- What needs to be done
Your answer is the lines below, exactly, from the one that contains "ATOM 68 O O" through the one that contains "ATOM 82 O O", both included.
Start of Data excerpts
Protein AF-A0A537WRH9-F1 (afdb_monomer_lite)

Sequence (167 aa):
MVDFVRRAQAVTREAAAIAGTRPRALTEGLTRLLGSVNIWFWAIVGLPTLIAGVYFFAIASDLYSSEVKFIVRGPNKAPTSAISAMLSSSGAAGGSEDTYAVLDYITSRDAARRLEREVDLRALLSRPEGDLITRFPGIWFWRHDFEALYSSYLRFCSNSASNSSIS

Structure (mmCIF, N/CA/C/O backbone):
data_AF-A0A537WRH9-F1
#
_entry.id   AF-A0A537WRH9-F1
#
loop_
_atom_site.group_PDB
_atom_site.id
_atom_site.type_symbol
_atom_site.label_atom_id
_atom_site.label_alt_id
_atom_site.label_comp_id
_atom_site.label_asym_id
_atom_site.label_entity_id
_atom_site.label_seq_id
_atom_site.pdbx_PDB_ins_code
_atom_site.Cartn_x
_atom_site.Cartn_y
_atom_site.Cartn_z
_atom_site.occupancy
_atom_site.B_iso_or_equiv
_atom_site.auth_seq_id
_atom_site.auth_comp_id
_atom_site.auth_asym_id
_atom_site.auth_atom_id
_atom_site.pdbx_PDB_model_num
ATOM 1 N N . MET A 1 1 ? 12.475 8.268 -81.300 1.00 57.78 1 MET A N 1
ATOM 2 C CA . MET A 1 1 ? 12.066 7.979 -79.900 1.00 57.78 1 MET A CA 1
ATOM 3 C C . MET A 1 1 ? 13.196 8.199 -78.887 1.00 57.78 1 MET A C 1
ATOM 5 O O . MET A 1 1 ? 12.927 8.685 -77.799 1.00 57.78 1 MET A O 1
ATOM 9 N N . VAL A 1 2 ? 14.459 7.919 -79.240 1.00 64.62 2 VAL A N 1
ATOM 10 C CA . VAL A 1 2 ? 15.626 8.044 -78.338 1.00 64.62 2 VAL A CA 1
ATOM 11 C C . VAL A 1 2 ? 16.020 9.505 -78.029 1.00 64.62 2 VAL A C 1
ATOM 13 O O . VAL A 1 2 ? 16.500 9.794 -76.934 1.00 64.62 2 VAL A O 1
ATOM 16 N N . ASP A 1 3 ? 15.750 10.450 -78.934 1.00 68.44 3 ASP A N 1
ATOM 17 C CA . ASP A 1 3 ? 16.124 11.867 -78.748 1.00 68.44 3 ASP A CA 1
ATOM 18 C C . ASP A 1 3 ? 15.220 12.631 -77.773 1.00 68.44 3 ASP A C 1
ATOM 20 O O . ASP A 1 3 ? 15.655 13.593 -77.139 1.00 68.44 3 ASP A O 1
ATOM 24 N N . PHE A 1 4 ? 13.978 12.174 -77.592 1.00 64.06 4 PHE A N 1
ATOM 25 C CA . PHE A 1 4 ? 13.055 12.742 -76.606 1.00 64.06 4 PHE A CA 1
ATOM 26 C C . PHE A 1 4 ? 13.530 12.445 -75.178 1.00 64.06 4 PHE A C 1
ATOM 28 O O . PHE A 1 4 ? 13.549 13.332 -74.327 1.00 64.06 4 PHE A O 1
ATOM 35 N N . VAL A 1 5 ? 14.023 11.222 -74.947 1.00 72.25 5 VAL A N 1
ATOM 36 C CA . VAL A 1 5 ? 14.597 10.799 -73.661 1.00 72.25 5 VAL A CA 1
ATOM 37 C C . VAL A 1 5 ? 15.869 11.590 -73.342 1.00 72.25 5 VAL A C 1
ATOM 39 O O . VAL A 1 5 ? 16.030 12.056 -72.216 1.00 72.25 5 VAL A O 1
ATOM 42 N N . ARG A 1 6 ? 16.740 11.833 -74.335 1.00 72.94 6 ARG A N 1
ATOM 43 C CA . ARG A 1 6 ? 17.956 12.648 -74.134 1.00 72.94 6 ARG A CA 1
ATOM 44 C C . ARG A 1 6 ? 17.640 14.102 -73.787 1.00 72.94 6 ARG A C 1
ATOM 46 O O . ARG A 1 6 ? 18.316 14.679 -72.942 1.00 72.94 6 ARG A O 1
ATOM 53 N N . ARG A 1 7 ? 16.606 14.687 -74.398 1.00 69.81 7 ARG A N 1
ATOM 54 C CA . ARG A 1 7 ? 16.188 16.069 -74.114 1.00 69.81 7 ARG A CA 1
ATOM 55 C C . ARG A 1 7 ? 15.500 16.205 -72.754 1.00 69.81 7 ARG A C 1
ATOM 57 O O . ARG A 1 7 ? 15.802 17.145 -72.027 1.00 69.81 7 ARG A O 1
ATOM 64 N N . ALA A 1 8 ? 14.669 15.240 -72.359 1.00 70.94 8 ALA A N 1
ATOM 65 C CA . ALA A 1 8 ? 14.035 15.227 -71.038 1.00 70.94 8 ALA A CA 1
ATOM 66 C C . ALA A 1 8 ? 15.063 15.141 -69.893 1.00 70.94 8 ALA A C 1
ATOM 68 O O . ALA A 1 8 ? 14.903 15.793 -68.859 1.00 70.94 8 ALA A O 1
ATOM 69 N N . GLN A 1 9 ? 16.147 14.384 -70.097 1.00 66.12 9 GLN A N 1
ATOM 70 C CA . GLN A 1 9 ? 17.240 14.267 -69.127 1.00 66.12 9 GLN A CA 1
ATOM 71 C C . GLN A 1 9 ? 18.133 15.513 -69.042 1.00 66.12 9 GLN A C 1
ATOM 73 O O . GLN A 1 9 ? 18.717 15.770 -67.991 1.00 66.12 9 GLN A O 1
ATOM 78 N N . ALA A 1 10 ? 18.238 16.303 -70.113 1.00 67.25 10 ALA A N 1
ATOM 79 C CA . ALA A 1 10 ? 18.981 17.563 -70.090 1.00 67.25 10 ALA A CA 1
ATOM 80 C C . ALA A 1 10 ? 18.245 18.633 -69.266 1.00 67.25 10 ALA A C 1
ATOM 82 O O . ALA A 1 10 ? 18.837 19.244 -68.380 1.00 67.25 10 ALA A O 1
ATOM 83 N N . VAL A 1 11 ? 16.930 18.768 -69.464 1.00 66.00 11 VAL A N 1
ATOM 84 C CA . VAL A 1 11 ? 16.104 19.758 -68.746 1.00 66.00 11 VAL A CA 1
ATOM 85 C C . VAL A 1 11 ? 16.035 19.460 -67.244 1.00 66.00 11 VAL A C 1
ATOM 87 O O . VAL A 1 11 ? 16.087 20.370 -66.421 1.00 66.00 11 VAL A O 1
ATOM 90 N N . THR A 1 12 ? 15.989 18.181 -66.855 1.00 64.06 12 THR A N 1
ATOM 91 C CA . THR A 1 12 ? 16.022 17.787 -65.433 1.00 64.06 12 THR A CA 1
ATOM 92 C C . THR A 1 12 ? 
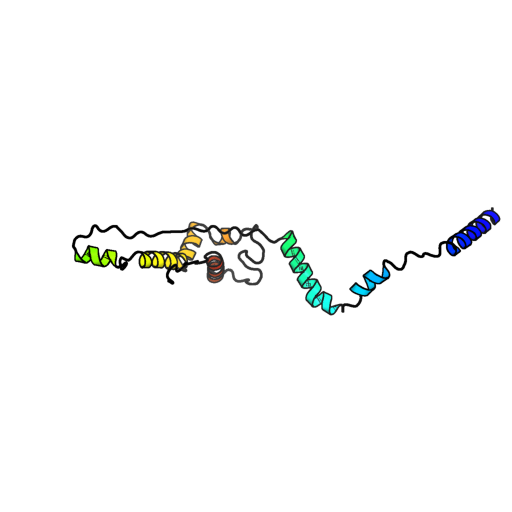17.371 18.067 -64.770 1.00 64.06 12 THR A C 1
ATOM 94 O O . THR A 1 12 ? 17.401 18.385 -63.581 1.00 64.06 12 THR A O 1
ATOM 97 N N . ARG A 1 13 ? 18.484 17.998 -65.515 1.00 59.88 13 ARG A N 1
ATOM 98 C CA . ARG A 1 13 ? 19.815 18.359 -64.999 1.00 59.88 13 ARG A CA 1
ATOM 99 C C . ARG A 1 13 ? 19.958 19.862 -64.772 1.00 59.88 13 ARG A C 1
ATOM 101 O O . ARG A 1 13 ? 20.557 20.255 -63.777 1.00 59.88 13 ARG A O 1
ATOM 108 N N . GLU A 1 14 ? 19.370 20.683 -65.635 1.00 64.69 14 GLU A N 1
ATOM 109 C CA . GLU A 1 14 ? 19.359 22.141 -65.469 1.00 64.69 14 GLU A CA 1
ATOM 110 C C . GLU A 1 14 ? 18.425 22.577 -64.330 1.00 64.69 14 GLU A C 1
ATOM 112 O O . GLU A 1 14 ? 18.824 23.367 -63.476 1.00 64.69 14 GLU A O 1
ATOM 117 N N . ALA A 1 15 ? 17.231 21.982 -64.224 1.00 58.97 15 ALA A N 1
ATOM 118 C CA . ALA A 1 15 ? 16.301 22.256 -63.125 1.00 58.97 15 ALA A CA 1
ATOM 119 C C . ALA A 1 15 ? 16.889 21.895 -61.746 1.00 58.97 15 ALA A C 1
ATOM 121 O O . ALA A 1 15 ? 16.704 22.631 -60.776 1.00 58.97 15 ALA A O 1
ATOM 122 N N . ALA A 1 16 ? 17.653 20.800 -61.660 1.00 60.53 16 ALA A N 1
ATOM 123 C CA . ALA A 1 16 ? 18.345 20.392 -60.437 1.00 60.53 16 ALA A CA 1
ATOM 124 C C . ALA A 1 16 ? 19.546 21.291 -60.076 1.00 60.53 16 ALA A C 1
ATOM 126 O O . ALA A 1 16 ? 19.923 21.351 -58.906 1.00 60.53 16 ALA A O 1
ATOM 127 N N . ALA A 1 17 ? 20.145 21.981 -61.053 1.00 64.75 17 ALA A N 1
ATOM 128 C CA . ALA A 1 17 ? 21.253 22.911 -60.829 1.00 64.75 17 ALA A CA 1
ATOM 129 C C . ALA A 1 17 ? 20.774 24.281 -60.318 1.00 64.75 17 ALA A C 1
ATOM 131 O O . ALA A 1 17 ? 21.461 24.908 -59.516 1.00 64.75 17 ALA A O 1
ATOM 132 N N . ILE A 1 18 ? 19.587 24.725 -60.747 1.00 60.12 18 ILE A N 1
ATOM 133 C CA . ILE A 1 18 ? 18.993 26.008 -60.335 1.00 60.12 18 ILE A CA 1
ATOM 134 C C . ILE A 1 18 ? 18.312 25.880 -58.962 1.00 60.12 18 ILE A C 1
ATOM 136 O O . ILE A 1 18 ? 18.389 26.788 -58.137 1.00 60.12 18 ILE A O 1
ATOM 140 N N . ALA A 1 19 ? 17.698 24.729 -58.671 1.00 59.59 19 ALA A N 1
ATOM 141 C CA . ALA A 1 19 ? 17.047 24.438 -57.394 1.00 59.59 19 ALA A CA 1
ATOM 142 C C . ALA A 1 19 ? 18.050 24.015 -56.303 1.00 59.59 19 ALA A C 1
ATOM 144 O O . ALA A 1 19 ? 17.855 22.997 -55.642 1.00 59.59 19 ALA A O 1
ATOM 145 N N . GLY A 1 20 ? 19.124 24.794 -56.110 1.00 63.25 20 GLY A N 1
ATOM 146 C CA . GLY A 1 20 ? 20.232 24.581 -55.162 1.00 63.25 20 GLY A CA 1
ATOM 147 C C . GLY A 1 20 ? 19.862 24.436 -53.675 1.00 63.25 20 GLY A C 1
ATOM 148 O O . GLY A 1 20 ? 20.713 24.585 -52.805 1.00 63.25 20 GLY A O 1
ATOM 149 N N . THR A 1 21 ? 18.622 24.108 -53.346 1.00 60.09 21 THR A N 1
ATOM 150 C CA . THR A 1 21 ? 18.160 23.692 -52.031 1.00 60.09 21 THR A CA 1
ATOM 151 C C . THR A 1 21 ? 17.808 22.211 -52.074 1.00 60.09 21 THR A C 1
ATOM 153 O O . THR A 1 21 ? 16.661 21.805 -52.219 1.00 60.09 21 THR A O 1
ATOM 156 N N . ARG A 1 22 ? 18.819 21.362 -51.862 1.00 57.56 22 ARG A N 1
ATOM 157 C CA . ARG A 1 22 ? 18.573 20.039 -51.276 1.00 57.56 22 ARG A CA 1
ATOM 158 C C . ARG A 1 22 ? 17.989 20.293 -49.879 1.00 57.56 22 ARG A C 1
ATOM 160 O O . ARG A 1 22 ? 18.732 20.820 -49.047 1.00 57.56 22 ARG A O 1
ATOM 167 N N . PRO A 1 23 ? 16.733 19.937 -49.555 1.00 55.50 23 PRO A N 1
ATOM 168 C CA . PRO A 1 23 ? 16.225 20.058 -48.193 1.00 55.50 23 PRO A CA 1
ATOM 169 C C . PRO A 1 23 ? 16.804 18.905 -47.364 1.00 55.50 23 PRO A C 1
ATOM 171 O O . PRO A 1 23 ? 16.116 17.964 -46.995 1.00 55.50 23 PRO A O 1
ATOM 174 N N . ARG A 1 24 ? 18.121 18.927 -47.147 1.00 55.97 24 ARG A N 1
ATOM 175 C CA . ARG A 1 24 ? 18.866 17.890 -46.422 1.00 55.97 24 ARG A CA 1
ATOM 176 C C . ARG A 1 24 ? 19.401 18.401 -45.080 1.00 55.97 24 ARG A C 1
ATOM 178 O O . ARG A 1 24 ? 19.862 17.616 -44.267 1.00 55.97 24 ARG A O 1
ATOM 185 N N . ALA A 1 25 ? 19.287 19.706 -44.821 1.00 55.00 25 ALA A N 1
ATOM 186 C CA . ALA A 1 25 ? 19.810 20.340 -43.612 1.00 55.00 25 ALA A CA 1
ATOM 187 C C . ALA A 1 25 ? 18.864 20.271 -42.395 1.00 55.00 25 ALA A C 1
ATOM 189 O O . ALA A 1 25 ? 19.336 20.344 -41.265 1.00 55.00 25 ALA A O 1
ATOM 190 N N . LEU A 1 26 ? 17.548 20.103 -42.587 1.00 57.53 26 LEU A N 1
ATOM 191 C CA . LEU A 1 26 ? 16.598 20.105 -41.460 1.00 57.53 26 LEU A CA 1
ATOM 192 C C . LEU A 1 26 ? 16.592 18.778 -40.680 1.00 57.53 26 LEU A C 1
ATOM 194 O O . LEU A 1 26 ? 16.365 18.767 -39.475 1.00 57.53 26 LEU A O 1
ATOM 198 N N . THR A 1 27 ? 16.893 17.658 -41.340 1.00 57.16 27 THR A N 1
ATOM 199 C CA . THR A 1 27 ? 16.871 16.319 -40.723 1.00 57.16 27 THR A CA 1
ATOM 200 C C . THR A 1 27 ? 18.199 15.922 -40.075 1.00 57.16 27 THR A C 1
ATOM 202 O O . THR A 1 27 ? 18.235 15.050 -39.208 1.00 57.16 27 THR A O 1
ATOM 205 N N . GLU A 1 28 ? 19.309 16.546 -40.476 1.00 57.19 28 GLU A N 1
ATOM 206 C CA . GLU A 1 28 ? 20.644 16.206 -39.963 1.00 57.19 28 GLU A CA 1
ATOM 207 C C . GLU A 1 28 ? 20.942 16.858 -38.601 1.00 57.19 28 GLU A C 1
ATOM 209 O O . GLU A 1 28 ? 21.671 16.282 -37.796 1.00 57.19 28 GLU A O 1
ATOM 214 N N . GLY A 1 29 ? 20.339 18.012 -38.287 1.00 57.09 29 GLY A N 1
ATOM 215 C CA . GLY A 1 29 ? 20.487 18.651 -36.970 1.00 57.09 29 GLY A CA 1
ATOM 216 C C . GLY A 1 29 ? 19.772 17.887 -35.850 1.00 57.09 29 GLY A C 1
ATOM 217 O O . GLY A 1 29 ? 20.327 17.699 -34.768 1.00 57.09 29 GLY A O 1
ATOM 218 N N . LEU A 1 30 ? 18.571 17.376 -36.136 1.00 59.38 30 LEU A N 1
ATOM 219 C CA . LEU A 1 30 ? 17.771 16.615 -35.173 1.00 59.38 30 LEU A CA 1
ATOM 220 C C . LEU A 1 30 ? 18.423 15.263 -34.834 1.00 59.38 30 LEU A C 1
ATOM 222 O O . LEU A 1 30 ? 18.478 14.857 -33.676 1.00 59.38 30 LEU A O 1
ATOM 226 N N . THR A 1 31 ? 18.969 14.582 -35.844 1.00 59.28 31 THR A N 1
ATOM 227 C CA . THR A 1 31 ? 19.593 13.261 -35.675 1.00 59.28 31 THR A CA 1
ATOM 228 C C . THR A 1 31 ? 20.987 13.332 -35.051 1.00 59.28 31 THR A C 1
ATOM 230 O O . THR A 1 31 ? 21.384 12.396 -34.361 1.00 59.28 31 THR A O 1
End of Data excerpts
- Solved problem
ATOM 68 O O . ALA A 1 8 ? 14.903 15.793 -68.859 1.00 70.94 8 ALA A O 1
ATOM 69 N N . GLN A 1 9 ? 16.147 14.384 -70.097 1.00 66.12 9 GLN A N 1
ATOM 70 C CA . GLN A 1 9 ? 17.240 14.267 -69.127 1.00 66.12 9 GLN A CA 1
ATOM 71 C C . GLN A 1 9 ? 18.133 15.513 -69.042 1.00 66.12 9 GLN A C 1
ATOM 73 O O . GLN A 1 9 ? 18.717 15.770 -67.991 1.00 66.12 9 GLN A O 1
ATOM 78 N N . ALA A 1 10 ? 18.238 16.303 -70.113 1.00 67.25 10 ALA A N 1
ATOM 79 C CA . ALA A 1 10 ? 18.981 17.563 -70.090 1.00 67.25 10 ALA A CA 1
ATOM 80 C C . ALA A 1 10 ? 18.245 18.633 -69.266 1.00 67.25 10 ALA A C 1
ATOM 82 O O . ALA A 1 10 ? 18.837 19.244 -68.380 1.00 67.25 10 ALA A O 1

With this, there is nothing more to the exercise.